That was also one of my favorite passages:

 _" The lake house was filled with the sense of unlimited possibilities. And
the bond between Carmack and Romero was becoming stronger by the day. It was
like two tennis players who, alter years of destroying their competition,
finally had a chance to play equals. Romero pushed Carmack to be a better
programmer. Carmack pushed Romero to be a better designer. What they shared
equally was their passion._

 _This was most clear to Carmack one late weekend night. He was sitting in the
house working at his PC as lightning flashed outside. Mitzi curled lazily on
top of his monitor, her legs draping over the screen. The heat of her body was
causing Carmack’s heat-sensitive display to ooze its colors. He pushed Mitzi
gently from the monitor, and she scurried away with a hiss._

 _A rainstorm had picked up, and it was mighty. Cross Lake spilled into the
backyard like the prelude to a horror movie. The lake was so high that it
pushed the ski boat to the top of the boathouse. Long black water moccasins
slithered toward the deck. The bridge leading to Lakeshore Drive was
completely washed out. When Jay arrived after having been out for the day,
there was no way to get in. It was, as he described it, “a turd floater” of a
storm, bringing everything from the bottom of the lake to the surface. He
turned away to wait it out._

 _Romero arrived with a friend later to find the bridge even worse than when
Jay got there. There was simply no way he was going to get his car over the
flooded expanse. And there were probably alligators and moccasins now making
it their home._

 _Back in the house, Carmack resigned himself to working on his own that
night. After all these hours, he had come to appreciate Romero’s diverse range
of talents, gleaned from years of making his own Apple II games. Romero had
been not only a coder but an artist, a designer, and a businessman. On top of
all that, he was fun. Romero didn’t just love games; in a sense, he was a
game, a walking, talking, beeping, twitching human video game who never seemed
to let anything get him down. Like a game character, he could always find an
extra life._

 _Just then the door behind Carmack swung open. Mitzi dashed under his feet.
Carmack turned to see Romero standing there with his big thick glasses,
soaking wet up to his chest, lightning flashing behind him, a big smile on his
face. It was a real moment, a moment so impressive that Carmack actually saved
it in his thin file of sentimental memories. This one he wanted for future
access: the night Romero waded through a stormy river to work. "_

------
aresant
Video of Carmack's first two games Shadowforge & Wraith:

[https://www.youtube.com/watch?v=o7py_FGQ5tU](https://www.youtube.com/watch?v=o7py_FGQ5tU)

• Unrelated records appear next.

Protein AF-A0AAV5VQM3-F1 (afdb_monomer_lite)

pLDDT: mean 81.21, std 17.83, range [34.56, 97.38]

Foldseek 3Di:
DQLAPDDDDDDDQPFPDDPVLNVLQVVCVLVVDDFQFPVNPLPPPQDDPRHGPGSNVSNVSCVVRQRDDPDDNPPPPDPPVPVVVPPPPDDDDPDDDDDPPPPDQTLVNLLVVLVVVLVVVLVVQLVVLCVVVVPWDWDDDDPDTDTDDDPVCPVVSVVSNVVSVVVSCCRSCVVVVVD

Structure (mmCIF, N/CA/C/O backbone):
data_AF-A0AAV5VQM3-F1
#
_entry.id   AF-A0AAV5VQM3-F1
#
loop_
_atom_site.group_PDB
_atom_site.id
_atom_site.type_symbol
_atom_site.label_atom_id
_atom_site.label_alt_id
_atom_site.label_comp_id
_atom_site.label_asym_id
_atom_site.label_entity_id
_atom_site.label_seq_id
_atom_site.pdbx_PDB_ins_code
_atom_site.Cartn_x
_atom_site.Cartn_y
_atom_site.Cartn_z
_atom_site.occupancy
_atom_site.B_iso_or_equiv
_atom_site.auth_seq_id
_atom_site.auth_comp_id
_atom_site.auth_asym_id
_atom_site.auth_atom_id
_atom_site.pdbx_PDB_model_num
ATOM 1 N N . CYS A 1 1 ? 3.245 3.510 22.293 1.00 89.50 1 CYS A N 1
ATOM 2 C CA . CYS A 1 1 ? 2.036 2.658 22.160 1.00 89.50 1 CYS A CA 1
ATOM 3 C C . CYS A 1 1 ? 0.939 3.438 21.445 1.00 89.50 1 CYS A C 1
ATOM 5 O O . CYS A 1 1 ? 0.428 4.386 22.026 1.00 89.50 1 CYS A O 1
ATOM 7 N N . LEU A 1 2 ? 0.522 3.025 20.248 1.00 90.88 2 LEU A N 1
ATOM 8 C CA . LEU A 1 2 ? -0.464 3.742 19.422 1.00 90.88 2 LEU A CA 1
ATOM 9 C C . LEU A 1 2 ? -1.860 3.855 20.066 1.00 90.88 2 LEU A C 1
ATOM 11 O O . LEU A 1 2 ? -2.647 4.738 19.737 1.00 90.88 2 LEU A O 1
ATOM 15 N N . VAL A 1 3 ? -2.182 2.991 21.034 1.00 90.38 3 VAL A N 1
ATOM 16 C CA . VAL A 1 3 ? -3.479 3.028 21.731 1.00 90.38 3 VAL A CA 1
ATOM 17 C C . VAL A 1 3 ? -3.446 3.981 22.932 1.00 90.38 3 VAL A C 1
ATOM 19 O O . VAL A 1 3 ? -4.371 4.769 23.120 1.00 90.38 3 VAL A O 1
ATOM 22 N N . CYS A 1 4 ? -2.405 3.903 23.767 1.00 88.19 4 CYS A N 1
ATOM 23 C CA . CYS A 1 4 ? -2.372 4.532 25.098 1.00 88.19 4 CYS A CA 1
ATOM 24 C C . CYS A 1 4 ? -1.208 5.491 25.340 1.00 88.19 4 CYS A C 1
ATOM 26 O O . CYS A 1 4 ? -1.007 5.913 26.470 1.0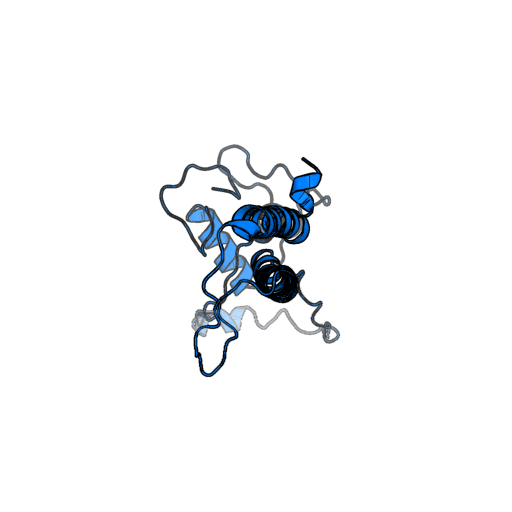0 88.19 4 CYS A O 1
ATOM 28 N N . SER A 1 5 ? -0.398 5.753 24.319 1.00 88.25 5 SER A N 1
ATOM 29 C CA . SER A 1 5 ? 0.763 6.649 24.354 1.00 88.25 5 SER A CA 1
ATOM 30 C C . SER A 1 5 ? 1.883 6.272 25.335 1.00 88.25 5 SER A C 1
ATOM 32 O O . SER A 1 5 ? 2.929 6.902 25.317 1.00 88.25 5 SER A O 1
ATOM 34 N N . THR A 1 6 ? 1.745 5.199 26.124 1.00 87.50 6 THR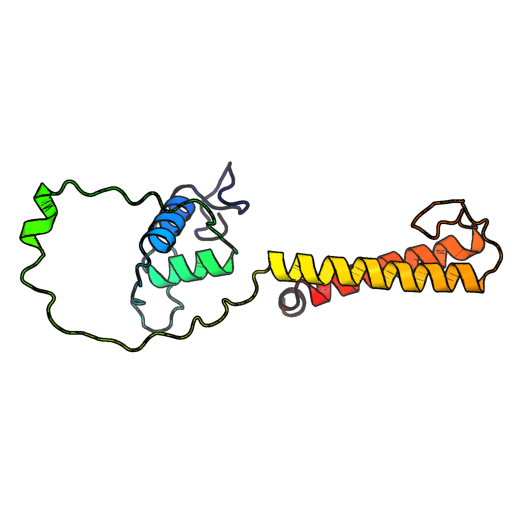 A N 1
ATOM 35 C CA . THR A 1 6 ? 2.836 4.668 26.960 1.00 87.50 6 THR A CA 1
ATOM 36 C C . THR A 1 6 ? 4.054 4.312 26.092 1.00 87.50 6 THR A C 1
ATOM 38 O O . THR A 1 6 ? 3.855 3.700 25.027 1.00 87.50 6 THR A O 1
ATOM 41 N N . PRO A 1 7 ? 5.285 4.646 26.527 1.00 90.06 7 PRO A N 1
ATOM 42 C CA . PRO A 1 7 ? 6.508 4.244 25.838 1.00 90.06 7 PRO A CA 1
ATOM 43 C C . PRO A 1 7 ? 6.601 2.717 25.743 1.00 90.06 7 PRO A C 1
ATOM 45 O O . PRO A 1 7 ? 6.111 1.989 26.610 1.00 90.06 7 PRO A O 1
ATOM 48 N N . ILE A 1 8 ? 7.170 2.225 24.646 1.00 91.94 8 ILE A N 1
ATOM 49 C CA . ILE A 1 8 ? 7.320 0.794 24.369 1.00 91.94 8 ILE A CA 1
ATOM 50 C C . ILE A 1 8 ? 8.713 0.521 23.813 1.00 91.94 8 ILE A C 1
ATOM 52 O O . ILE A 1 8 ? 9.275 1.359 23.120 1.00 91.94 8 ILE A O 1
ATOM 56 N N . THR A 1 9 ? 9.230 -0.668 24.101 1.00 90.31 9 THR A N 1
ATOM 57 C CA . THR A 1 9 ? 10.484 -1.200 23.543 1.00 90.31 9 THR A CA 1
ATOM 58 C C . THR A 1 9 ? 10.246 -2.397 22.624 1.00 90.31 9 THR A C 1
ATOM 60 O O . THR A 1 9 ? 11.146 -2.831 21.919 1.00 90.31 9 THR A O 1
ATOM 63 N N . THR A 1 10 ? 9.035 -2.961 22.648 1.00 91.50 10 THR A N 1
ATOM 64 C CA . THR A 1 10 ? 8.650 -4.159 21.896 1.00 91.50 10 THR A CA 1
ATOM 65 C C . THR A 1 10 ? 7.264 -3.982 21.292 1.00 91.50 10 THR A C 1
ATOM 67 O O . THR A 1 10 ? 6.401 -3.309 21.867 1.00 91.50 10 THR A O 1
ATOM 70 N N . THR A 1 11 ? 7.053 -4.601 20.132 1.00 90.50 11 THR A N 1
ATOM 71 C CA . THR A 1 11 ? 5.786 -4.573 19.397 1.00 90.50 11 THR A CA 1
ATOM 72 C C . THR A 1 11 ? 4.947 -5.818 19.698 1.00 90.50 11 THR A C 1
ATOM 74 O O . THR A 1 11 ? 5.448 -6.865 20.123 1.00 90.50 11 THR A O 1
ATOM 77 N N . HIS A 1 12 ? 3.630 -5.719 19.509 1.00 90.44 12 HIS A N 1
ATOM 78 C CA . HIS A 1 12 ? 2.701 -6.828 19.720 1.00 90.44 12 HIS A CA 1
ATOM 79 C C . HIS A 1 12 ? 1.656 -6.869 18.607 1.00 90.44 12 HIS A C 1
ATOM 81 O O . HIS A 1 12 ? 1.062 -5.847 18.275 1.00 90.44 12 HIS A O 1
ATOM 87 N N . PHE A 1 13 ? 1.400 -8.069 18.074 1.00 87.44 13 PHE A N 1
ATOM 88 C CA . PHE A 1 13 ? 0.514 -8.280 16.917 1.00 87.44 13 PHE A CA 1
ATOM 89 C C . PHE A 1 13 ? 0.920 -7.449 15.689 1.00 87.44 13 PHE A C 1
ATOM 91 O O . PHE A 1 13 ? 0.063 -6.927 14.990 1.00 87.44 13 PHE A O 1
ATOM 98 N N . GLY A 1 14 ? 2.229 -7.278 15.468 1.00 85.56 14 GLY A N 1
ATOM 99 C CA . GLY A 1 14 ? 2.757 -6.483 14.354 1.00 85.56 14 GLY A CA 1
ATOM 100 C C . GLY A 1 14 ? 2.565 -4.970 14.493 1.00 85.56 14 GLY A C 1
ATOM 101 O O . GLY A 1 14 ? 2.969 -4.241 13.600 1.00 85.56 14 GLY A O 1
ATOM 102 N N . MET A 1 15 ? 1.991 -4.494 15.604 1.00 90.88 15 MET A N 1
ATOM 103 C CA . MET A 1 15 ? 1.719 -3.077 15.840 1.00 90.88 15 MET A CA 1
ATOM 104 C C . MET A 1 15 ? 2.434 -2.570 17.096 1.00 90.88 15 MET A C 1
ATOM 106 O O . MET A 1 15 ? 2.609 -3.301 18.081 1.00 90.88 15 MET A O 1
ATOM 110 N N . ASP A 1 16 ? 2.760 -1.278 17.098 1.00 93.56 16 ASP A N 1
ATOM 111 C CA . ASP A 1 16 ? 3.385 -0.551 18.207 1.00 93.56 16 ASP A CA 1
ATOM 112 C C . ASP A 1 16 ? 2.442 -0.404 19.409 1.00 93.56 16 ASP A C 1
ATOM 114 O O . ASP A 1 16 ? 1.917 0.668 19.732 1.00 93.56 16 ASP A O 1
ATOM 118 N N . THR A 1 17 ? 2.210 -1.502 20.125 1.00 92.44 17 THR A N 1
ATOM 119 C CA . THR A 1 17 ? 1.320 -1.549 21.284 1.00 92.44 17 THR A CA 1
ATOM 120 C C . THR A 1 17 ? 1.988 -2.117 22.519 1.00 92.44 17 THR A C 1
ATOM 122 O O . THR A 1 17 ? 2.754 -3.067 22.461 1.00 92.44 17 THR A O 1
ATOM 125 N N . CYS A 1 18 ? 1.668 -1.539 23.679 1.00 92.88 18 CYS A N 1
ATOM 126 C CA . CYS A 1 18 ? 2.183 -2.026 24.952 1.00 92.88 18 CYS A CA 1
ATOM 127 C C . CYS A 1 18 ? 1.512 -3.346 25.356 1.00 92.88 18 CYS A C 1
ATOM 129 O O . CYS A 1 18 ? 0.363 -3.628 24.986 1.00 92.88 18 CYS A O 1
ATOM 131 N N . ARG A 1 19 ? 2.183 -4.108 26.227 1.00 92.81 19 ARG A N 1
ATOM 132 C CA . ARG A 1 19 ? 1.704 -5.394 26.765 1.00 92.81 19 ARG A CA 1
ATOM 133 C C . ARG A 1 19 ? 0.295 -5.334 27.360 1.00 92.81 19 ARG A C 1
ATOM 135 O O . ARG A 1 19 ? -0.479 -6.290 27.260 1.00 92.81 19 ARG A O 1
ATOM 142 N N . ALA A 1 20 ? -0.069 -4.209 27.975 1.00 91.88 20 ALA A N 1
ATOM 143 C CA . ALA A 1 20 ? -1.393 -4.026 28.557 1.00 91.88 20 ALA A CA 1
ATOM 144 C C . ALA A 1 20 ? -2.490 -3.916 27.485 1.00 91.88 20 ALA A C 1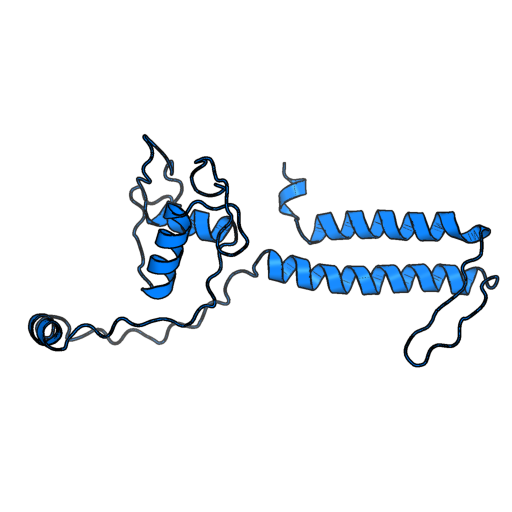
ATOM 146 O O . ALA A 1 20 ? -3.568 -4.493 27.649 1.00 91.88 20 ALA A O 1
ATOM 147 N N . CYS A 1 21 ? -2.234 -3.186 26.394 1.00 92.06 21 CYS A N 1
ATOM 148 C CA . CYS A 1 21 ? -3.185 -3.023 25.294 1.00 92.06 21 CYS A CA 1
ATOM 149 C C . CYS A 1 21 ? -3.309 -4.302 24.466 1.00 92.06 21 CYS A C 1
ATOM 151 O O . CYS A 1 21 ? -4.434 -4.718 24.196 1.00 92.06 21 CYS A O 1
ATOM 153 N N . SER A 1 22 ? -2.199 -4.986 24.182 1.00 92.75 22 SER A N 1
ATOM 154 C CA . SER A 1 22 ? -2.222 -6.281 23.493 1.00 92.75 22 SER A CA 1
ATOM 155 C C . SER A 1 22 ? -3.008 -7.335 24.290 1.00 92.75 22 SER A C 1
ATOM 157 O O . SER A 1 22 ? -3.920 -7.982 23.772 1.00 92.75 22 SER A O 1
ATOM 159 N N . SER A 1 23 ? -2.761 -7.437 25.599 1.00 93.00 23 SER A N 1
ATOM 160 C CA . SER A 1 23 ? -3.483 -8.364 26.484 1.00 93.00 23 SER A CA 1
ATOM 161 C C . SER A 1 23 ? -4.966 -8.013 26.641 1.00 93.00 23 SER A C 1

Along with abandonware links to play 'em on your IIGS emu

Or for the 68kmla guys hiding out here on your original hardware :)

------
billsimpson
I loved reading "Masters of Doom." It's an easy read, and a fascinating story
about a handful of people of had a remarkable influence on an entire industry.

Also, I learned by reading it that Carmack and Romero created Commander Keen
(somehow I'd never made that connection with their later games). Commander
Keen was my Mario. Perhaps it was more than that. It introduced me to
shareware, which led me to BBSs, and then the Internet.

------
knd775
Seems like a great book. Just ordered a copy. You should send them a bill for
commission, danso ;)

------
daok
This is one of my favorite book. I really like the raise and fall of
IdSoftware. I also like to see how the relationship between Carmack and Romeo
changed during the decade where they were so successful.

------
neuromancer2701
Wikipedia states that the James Halliday character in Ready Player One is
based on Richard Garriott but I have always thought it was closer to Carmack
especially now with the whole Occulus business.

------
JDiculous
Good thing he didn't stay in college and work for IBM

------
rezaur
Loved this book, Id Soft was one of the companies who showed that a small team
can do huge job. I am going to read this book again someday.

------
robodale
I own and have read the book Masters of Doom 4 times. I'm getting the urge to
read that puppy again...

------
antouank
So when is the movie coming out?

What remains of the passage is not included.